After a party at work, a friend tied a helium balloon to his car’s gearshift lever and drove off. As he started driving forward, the balloon first went forward and then backward. That’s not what happens to everything else. Why does it happen for the helium balloon? — S
The helium balloon is the least dense thing in the car and is responding to forces exerted on it by the air in the car. To understand this, consider what happens to you, the air, and finally the helium balloon as the car first starts to accelerate forward.
When the car starts forward, inertia tries to keep all of the objects in the car from moving forward. An object at rest tends to remain at rest. So the car must push you forward in order to accelerate you forward and keep you moving with the car. As the car seat pushes forward on you, you push back on the car seat (Newton’s third law) and dent its surface.
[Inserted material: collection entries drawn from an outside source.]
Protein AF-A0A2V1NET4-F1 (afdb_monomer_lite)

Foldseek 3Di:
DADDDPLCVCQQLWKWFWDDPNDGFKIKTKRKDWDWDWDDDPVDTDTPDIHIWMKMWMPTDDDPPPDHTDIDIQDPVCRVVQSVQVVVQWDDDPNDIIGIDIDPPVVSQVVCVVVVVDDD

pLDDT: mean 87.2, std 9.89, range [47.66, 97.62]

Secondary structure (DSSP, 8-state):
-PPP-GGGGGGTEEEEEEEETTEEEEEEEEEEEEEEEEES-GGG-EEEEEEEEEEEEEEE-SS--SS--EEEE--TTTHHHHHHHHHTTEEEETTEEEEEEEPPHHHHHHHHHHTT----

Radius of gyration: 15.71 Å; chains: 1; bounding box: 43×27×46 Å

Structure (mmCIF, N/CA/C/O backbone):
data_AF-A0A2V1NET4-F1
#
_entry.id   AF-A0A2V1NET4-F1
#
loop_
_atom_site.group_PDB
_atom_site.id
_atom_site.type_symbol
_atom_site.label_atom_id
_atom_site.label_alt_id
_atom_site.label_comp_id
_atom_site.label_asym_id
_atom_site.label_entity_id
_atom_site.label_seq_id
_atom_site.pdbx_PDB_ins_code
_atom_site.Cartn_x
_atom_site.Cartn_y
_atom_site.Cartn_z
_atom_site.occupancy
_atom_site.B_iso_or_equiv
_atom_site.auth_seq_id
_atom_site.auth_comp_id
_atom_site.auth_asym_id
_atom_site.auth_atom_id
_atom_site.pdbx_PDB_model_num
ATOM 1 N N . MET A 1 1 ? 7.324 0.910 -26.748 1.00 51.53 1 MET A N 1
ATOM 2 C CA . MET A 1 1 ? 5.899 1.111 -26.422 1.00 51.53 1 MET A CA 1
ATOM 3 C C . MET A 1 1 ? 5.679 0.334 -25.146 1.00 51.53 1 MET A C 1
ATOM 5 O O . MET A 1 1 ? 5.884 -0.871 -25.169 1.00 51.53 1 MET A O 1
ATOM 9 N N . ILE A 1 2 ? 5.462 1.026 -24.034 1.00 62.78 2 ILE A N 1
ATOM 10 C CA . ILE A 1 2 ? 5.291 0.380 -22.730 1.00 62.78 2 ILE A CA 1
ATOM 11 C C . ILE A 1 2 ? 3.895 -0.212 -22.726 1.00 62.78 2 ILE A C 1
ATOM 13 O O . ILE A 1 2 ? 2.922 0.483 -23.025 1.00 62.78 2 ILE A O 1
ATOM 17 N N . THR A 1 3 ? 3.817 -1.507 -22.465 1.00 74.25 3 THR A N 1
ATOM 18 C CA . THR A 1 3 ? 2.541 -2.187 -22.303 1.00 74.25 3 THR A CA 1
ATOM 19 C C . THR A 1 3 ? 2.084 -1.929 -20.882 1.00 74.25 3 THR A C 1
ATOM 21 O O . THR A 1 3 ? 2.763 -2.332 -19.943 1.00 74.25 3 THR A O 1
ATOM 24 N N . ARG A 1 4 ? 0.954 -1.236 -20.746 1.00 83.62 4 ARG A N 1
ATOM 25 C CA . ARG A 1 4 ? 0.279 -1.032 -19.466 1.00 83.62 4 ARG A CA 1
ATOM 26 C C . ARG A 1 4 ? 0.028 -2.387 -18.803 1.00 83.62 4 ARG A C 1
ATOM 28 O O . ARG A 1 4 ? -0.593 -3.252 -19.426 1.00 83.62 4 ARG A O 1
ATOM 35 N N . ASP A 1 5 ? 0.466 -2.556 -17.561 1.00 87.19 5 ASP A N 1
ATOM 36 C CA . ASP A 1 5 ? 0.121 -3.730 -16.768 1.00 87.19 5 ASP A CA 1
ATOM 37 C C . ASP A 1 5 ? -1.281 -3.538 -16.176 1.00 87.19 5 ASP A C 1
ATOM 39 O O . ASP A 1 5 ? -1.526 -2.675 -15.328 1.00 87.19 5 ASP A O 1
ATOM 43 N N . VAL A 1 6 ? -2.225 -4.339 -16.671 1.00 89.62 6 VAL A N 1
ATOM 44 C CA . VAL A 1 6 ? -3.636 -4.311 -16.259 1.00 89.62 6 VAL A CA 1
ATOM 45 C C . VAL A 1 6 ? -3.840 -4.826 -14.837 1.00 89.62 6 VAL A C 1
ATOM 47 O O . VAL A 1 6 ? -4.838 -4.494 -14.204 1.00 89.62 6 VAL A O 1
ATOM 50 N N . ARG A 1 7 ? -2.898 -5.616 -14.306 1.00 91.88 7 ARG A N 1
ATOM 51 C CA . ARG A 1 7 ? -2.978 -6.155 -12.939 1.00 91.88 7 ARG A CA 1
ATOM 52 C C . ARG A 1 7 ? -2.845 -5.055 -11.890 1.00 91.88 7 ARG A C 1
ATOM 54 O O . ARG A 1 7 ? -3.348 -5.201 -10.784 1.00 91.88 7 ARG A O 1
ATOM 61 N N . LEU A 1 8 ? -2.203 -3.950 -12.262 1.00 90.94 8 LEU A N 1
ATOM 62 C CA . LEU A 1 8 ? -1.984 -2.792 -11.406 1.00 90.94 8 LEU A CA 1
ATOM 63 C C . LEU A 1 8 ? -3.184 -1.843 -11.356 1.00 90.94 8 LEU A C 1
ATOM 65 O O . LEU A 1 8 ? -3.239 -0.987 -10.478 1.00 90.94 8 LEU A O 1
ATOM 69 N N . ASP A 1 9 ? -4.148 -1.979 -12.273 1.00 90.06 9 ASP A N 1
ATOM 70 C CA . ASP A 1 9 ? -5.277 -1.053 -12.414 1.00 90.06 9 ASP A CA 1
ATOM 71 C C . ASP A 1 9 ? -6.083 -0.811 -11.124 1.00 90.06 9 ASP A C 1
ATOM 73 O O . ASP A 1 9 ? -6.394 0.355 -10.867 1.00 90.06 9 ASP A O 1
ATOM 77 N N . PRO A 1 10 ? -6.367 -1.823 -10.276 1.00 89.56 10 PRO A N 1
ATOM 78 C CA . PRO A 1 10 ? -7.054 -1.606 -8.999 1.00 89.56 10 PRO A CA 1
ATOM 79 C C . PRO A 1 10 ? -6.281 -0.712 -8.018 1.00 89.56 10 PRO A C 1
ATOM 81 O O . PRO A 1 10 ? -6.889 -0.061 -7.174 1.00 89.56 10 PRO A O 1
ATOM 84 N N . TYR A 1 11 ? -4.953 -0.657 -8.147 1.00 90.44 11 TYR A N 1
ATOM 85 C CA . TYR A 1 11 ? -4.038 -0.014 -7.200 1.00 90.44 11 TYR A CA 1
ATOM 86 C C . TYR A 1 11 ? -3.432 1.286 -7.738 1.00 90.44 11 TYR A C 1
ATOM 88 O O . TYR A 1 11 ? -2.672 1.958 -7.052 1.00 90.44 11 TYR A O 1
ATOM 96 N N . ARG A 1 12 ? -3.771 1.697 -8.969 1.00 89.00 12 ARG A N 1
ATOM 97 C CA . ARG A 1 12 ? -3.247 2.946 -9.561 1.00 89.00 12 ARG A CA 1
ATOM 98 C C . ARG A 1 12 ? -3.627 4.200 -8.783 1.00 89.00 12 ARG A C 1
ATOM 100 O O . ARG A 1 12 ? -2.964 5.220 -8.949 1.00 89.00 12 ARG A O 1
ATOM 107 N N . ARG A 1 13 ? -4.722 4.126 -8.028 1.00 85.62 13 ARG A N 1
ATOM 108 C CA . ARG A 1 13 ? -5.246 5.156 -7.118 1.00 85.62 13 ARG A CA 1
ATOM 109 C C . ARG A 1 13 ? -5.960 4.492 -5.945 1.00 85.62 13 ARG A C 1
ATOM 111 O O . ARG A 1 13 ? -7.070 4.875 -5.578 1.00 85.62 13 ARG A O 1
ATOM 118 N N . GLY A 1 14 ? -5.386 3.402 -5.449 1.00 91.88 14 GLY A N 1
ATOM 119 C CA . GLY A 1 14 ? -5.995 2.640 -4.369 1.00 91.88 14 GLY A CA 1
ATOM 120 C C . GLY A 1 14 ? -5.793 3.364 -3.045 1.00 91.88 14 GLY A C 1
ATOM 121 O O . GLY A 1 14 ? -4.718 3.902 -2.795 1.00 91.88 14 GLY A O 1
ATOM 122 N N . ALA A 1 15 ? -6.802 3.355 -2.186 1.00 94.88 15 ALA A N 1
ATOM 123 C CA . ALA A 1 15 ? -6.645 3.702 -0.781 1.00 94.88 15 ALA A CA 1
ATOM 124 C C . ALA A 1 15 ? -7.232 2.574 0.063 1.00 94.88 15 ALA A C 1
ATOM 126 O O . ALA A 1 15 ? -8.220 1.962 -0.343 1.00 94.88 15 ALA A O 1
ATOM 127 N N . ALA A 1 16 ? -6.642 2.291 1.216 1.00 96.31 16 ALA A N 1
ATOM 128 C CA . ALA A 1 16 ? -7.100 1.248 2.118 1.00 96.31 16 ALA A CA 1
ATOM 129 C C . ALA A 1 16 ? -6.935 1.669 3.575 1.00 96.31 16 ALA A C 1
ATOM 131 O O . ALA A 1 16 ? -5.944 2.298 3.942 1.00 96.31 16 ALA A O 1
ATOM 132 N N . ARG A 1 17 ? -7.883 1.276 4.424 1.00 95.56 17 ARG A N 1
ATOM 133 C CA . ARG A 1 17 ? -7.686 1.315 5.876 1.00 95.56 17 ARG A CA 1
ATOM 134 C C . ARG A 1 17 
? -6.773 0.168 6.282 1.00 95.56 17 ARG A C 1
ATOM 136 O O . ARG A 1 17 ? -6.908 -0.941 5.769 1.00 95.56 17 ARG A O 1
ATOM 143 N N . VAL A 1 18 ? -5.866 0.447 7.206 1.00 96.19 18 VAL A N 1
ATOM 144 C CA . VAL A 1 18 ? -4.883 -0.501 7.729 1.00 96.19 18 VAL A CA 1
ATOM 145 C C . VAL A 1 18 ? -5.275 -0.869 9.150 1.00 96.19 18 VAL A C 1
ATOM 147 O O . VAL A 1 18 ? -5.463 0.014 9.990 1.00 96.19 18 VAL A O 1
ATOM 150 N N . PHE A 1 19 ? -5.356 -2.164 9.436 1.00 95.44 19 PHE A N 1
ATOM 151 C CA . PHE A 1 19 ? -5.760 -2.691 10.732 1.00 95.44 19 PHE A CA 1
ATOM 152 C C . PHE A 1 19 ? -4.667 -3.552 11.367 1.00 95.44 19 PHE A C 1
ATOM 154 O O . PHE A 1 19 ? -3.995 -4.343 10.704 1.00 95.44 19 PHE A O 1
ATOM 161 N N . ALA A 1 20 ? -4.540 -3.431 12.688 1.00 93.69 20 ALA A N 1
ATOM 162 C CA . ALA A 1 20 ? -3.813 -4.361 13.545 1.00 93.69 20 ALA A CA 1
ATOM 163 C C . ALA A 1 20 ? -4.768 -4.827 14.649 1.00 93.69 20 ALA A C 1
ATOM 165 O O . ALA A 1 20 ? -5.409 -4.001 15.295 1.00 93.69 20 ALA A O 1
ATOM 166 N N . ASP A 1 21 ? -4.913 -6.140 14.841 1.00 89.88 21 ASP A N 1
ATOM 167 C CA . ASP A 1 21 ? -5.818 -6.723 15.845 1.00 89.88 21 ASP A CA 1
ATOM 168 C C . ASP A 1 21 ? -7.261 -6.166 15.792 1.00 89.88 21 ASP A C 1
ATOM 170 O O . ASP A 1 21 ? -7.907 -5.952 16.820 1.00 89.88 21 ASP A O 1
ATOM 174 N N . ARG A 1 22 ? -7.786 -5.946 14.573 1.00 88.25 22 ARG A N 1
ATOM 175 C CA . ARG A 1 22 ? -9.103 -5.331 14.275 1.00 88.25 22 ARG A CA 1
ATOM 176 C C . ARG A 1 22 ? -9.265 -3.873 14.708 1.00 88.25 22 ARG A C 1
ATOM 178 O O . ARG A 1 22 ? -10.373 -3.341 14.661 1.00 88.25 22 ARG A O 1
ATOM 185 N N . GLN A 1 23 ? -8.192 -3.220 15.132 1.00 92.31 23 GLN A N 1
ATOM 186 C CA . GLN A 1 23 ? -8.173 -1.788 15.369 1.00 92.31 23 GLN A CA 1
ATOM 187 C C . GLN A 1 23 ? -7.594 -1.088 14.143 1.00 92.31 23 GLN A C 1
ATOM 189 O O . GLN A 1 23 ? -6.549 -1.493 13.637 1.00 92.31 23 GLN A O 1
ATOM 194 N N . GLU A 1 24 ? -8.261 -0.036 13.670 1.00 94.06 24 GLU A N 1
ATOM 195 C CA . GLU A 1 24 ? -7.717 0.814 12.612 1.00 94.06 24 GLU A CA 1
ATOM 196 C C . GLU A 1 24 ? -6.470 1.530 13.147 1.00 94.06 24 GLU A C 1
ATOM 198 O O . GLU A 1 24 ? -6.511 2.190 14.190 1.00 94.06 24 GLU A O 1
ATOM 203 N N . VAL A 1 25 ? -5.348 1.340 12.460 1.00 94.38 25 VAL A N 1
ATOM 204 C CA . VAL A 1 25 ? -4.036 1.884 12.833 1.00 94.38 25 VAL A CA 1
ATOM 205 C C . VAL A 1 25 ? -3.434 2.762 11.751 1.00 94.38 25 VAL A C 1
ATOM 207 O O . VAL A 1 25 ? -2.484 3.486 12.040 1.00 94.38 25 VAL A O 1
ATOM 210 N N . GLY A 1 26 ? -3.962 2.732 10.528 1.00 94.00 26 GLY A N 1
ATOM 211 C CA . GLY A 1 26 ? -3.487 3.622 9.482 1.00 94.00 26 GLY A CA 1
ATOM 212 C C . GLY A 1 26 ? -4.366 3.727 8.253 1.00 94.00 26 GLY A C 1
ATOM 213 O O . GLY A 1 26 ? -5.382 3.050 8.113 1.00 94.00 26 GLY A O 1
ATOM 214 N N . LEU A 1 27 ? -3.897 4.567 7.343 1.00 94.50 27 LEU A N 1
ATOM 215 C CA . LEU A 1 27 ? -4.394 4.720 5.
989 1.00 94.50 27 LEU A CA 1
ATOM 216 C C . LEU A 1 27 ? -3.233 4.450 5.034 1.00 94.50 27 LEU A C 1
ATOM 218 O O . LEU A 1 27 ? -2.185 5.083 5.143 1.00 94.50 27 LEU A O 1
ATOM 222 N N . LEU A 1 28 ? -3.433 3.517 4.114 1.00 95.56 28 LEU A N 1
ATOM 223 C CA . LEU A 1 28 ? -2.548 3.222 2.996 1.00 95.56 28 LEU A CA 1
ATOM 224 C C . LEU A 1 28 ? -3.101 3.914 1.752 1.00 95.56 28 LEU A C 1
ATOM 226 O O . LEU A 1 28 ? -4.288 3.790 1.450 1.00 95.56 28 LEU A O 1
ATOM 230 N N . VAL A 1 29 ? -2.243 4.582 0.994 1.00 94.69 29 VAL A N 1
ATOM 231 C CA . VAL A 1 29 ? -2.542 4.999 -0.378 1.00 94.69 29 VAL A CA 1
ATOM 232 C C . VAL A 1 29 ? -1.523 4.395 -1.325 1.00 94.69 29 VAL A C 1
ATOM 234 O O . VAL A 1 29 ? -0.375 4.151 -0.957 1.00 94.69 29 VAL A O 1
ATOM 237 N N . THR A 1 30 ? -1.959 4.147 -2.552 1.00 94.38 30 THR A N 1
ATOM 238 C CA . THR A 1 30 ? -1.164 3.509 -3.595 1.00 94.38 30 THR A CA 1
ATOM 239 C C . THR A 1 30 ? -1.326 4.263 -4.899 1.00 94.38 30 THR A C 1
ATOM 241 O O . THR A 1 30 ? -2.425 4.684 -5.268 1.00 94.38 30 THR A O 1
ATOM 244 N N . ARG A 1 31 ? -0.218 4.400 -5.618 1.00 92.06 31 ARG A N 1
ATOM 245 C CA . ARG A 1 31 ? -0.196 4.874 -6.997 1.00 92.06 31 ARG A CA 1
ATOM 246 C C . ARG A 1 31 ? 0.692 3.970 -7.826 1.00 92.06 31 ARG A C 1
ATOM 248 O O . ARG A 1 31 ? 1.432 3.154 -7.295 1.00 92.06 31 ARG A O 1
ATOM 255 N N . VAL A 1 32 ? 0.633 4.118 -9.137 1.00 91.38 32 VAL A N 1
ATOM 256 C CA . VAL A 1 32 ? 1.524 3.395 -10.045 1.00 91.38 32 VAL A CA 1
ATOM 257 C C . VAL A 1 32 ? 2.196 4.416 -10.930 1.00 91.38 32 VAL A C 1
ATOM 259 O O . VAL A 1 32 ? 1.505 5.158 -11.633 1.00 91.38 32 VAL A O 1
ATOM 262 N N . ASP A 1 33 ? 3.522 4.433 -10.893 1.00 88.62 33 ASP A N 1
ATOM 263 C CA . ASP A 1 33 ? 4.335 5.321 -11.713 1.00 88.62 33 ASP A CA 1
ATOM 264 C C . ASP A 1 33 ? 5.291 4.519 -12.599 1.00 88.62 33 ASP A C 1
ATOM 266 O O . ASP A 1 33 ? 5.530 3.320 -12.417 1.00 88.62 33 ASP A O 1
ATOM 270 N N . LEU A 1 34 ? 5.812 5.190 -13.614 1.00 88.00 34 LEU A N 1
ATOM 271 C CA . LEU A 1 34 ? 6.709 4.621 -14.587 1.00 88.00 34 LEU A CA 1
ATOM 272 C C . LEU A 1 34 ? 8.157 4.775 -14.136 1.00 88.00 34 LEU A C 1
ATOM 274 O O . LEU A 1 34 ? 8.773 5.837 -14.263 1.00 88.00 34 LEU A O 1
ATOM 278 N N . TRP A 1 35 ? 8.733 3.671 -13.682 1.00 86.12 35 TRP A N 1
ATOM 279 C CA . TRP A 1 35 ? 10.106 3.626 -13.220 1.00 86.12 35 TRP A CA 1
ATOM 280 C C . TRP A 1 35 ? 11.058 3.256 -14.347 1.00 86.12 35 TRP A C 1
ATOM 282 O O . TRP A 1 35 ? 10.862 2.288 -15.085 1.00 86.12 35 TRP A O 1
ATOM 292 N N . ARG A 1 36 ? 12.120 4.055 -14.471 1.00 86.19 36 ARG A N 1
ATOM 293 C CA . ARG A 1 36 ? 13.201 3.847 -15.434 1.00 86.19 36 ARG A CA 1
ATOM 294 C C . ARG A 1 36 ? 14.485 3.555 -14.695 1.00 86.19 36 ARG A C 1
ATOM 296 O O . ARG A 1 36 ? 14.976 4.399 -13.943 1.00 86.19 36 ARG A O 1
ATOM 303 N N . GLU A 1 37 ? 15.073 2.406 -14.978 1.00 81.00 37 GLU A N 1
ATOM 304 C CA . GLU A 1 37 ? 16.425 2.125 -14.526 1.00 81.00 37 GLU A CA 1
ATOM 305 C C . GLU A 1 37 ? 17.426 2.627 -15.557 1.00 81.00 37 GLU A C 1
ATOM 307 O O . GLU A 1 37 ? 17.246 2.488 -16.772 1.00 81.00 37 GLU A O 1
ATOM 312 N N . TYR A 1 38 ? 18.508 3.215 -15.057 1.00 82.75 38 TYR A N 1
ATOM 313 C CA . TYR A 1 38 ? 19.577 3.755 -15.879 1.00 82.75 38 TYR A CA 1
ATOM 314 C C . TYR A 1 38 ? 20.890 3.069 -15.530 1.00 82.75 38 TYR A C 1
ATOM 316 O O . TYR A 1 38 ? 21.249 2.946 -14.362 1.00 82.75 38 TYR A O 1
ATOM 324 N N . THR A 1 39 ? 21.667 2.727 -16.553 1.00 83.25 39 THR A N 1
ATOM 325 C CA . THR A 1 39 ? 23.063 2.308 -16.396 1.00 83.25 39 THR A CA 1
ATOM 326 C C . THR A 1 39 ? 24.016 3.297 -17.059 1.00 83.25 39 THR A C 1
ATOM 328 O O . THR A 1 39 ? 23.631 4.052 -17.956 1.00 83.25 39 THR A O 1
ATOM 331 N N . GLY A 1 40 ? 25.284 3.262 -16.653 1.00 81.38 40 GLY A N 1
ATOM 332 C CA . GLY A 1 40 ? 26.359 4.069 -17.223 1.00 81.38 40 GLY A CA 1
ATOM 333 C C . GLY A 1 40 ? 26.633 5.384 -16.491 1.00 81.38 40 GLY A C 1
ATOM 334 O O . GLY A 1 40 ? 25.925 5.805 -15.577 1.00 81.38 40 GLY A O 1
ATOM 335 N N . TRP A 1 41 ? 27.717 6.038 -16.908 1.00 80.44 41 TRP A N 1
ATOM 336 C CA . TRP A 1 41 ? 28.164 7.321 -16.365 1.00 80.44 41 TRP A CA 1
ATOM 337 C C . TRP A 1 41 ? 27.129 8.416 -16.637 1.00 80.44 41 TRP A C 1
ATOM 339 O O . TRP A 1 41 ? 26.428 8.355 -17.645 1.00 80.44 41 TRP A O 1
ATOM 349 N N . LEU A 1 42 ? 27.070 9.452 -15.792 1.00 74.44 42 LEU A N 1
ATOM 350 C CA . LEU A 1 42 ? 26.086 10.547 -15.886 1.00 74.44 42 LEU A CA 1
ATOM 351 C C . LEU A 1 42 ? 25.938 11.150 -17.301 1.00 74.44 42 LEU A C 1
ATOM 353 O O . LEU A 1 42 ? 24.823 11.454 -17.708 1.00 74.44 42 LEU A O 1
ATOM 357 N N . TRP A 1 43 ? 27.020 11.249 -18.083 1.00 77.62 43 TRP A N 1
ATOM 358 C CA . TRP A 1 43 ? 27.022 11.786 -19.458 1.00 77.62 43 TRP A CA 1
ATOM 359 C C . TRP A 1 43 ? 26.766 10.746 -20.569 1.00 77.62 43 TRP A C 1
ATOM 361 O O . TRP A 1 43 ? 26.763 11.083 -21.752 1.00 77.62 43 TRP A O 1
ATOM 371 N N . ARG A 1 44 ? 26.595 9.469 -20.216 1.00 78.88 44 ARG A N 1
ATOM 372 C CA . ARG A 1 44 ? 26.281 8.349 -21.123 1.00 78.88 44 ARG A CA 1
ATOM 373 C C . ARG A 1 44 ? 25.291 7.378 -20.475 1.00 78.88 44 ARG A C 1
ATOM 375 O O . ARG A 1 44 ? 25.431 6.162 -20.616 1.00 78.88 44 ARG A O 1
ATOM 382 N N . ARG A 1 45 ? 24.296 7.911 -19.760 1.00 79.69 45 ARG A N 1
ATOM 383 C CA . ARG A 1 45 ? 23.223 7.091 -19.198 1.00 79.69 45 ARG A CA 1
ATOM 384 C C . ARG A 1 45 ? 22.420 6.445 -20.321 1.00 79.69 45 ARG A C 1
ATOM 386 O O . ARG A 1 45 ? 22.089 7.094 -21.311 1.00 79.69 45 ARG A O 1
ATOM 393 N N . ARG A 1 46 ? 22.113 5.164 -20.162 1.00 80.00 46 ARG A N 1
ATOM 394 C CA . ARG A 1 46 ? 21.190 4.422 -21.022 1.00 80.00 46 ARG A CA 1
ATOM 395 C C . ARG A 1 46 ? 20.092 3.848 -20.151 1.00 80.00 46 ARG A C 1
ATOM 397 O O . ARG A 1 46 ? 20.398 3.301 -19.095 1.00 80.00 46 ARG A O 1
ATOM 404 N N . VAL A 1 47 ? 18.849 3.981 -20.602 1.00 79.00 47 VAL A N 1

Your perception is that you are moving backward, but you’re not really. You’re actually moving forward; just not quite as quickly as the car itself.
The air in the car undergoes the same forward acceleration process. Its inertia tends to keep it in place, so the car must push forward on it to make it accelerate forward. Air near the front of the car has nothing to push it forward except the air near the back of the car, so the air in the front of the car tends to “dent” the air in the back of the car. In effect, the air shifts slightly toward the rear of the car. Again, you might think that this air is going backward, but it’s not. It’s actually moving forward; just not quite as quickly as the car itself.
Now we’re ready for the helium balloon. Since helium is so light, the helium balloon is almost a hollow, weightless shell that displaces the surrounding air. As the car accelerates forward, the air in the car tends to pile up near the rear of the car because of its inertia. If the air can push something out of its way to get more room near the rear of the car, it will. The helium balloon is that something. As inertia causes the air to drift toward the rear of the accelerating car, the nearly massless and inertialess helium balloon is squirted toward the front of the car to make more room for the air. There is actually a horizontal pressure gradient in the car’s air during forward acceleration, with a higher pressure at the rear of the car than at the front of the car. This pressure gradient is ultimately what accelerates the air forward with the car and it’s also what propels the helium balloon to the front of the car.
Finally, when the car is up to speed and stops accelerating forward, the pressure gradient vanishes and the air returns to its normal distribution. The helium balloon is no longer squeezed toward the front of the car and it floats once again directly above the gear shift.
One last note: OGT from Lystrup, Denmark points out that when you accelerate a glass of beer, the rising bubbles behave in the same manner. They move toward the front of the glass as you accelerate it forward and toward the back of the glass as you bring it to rest.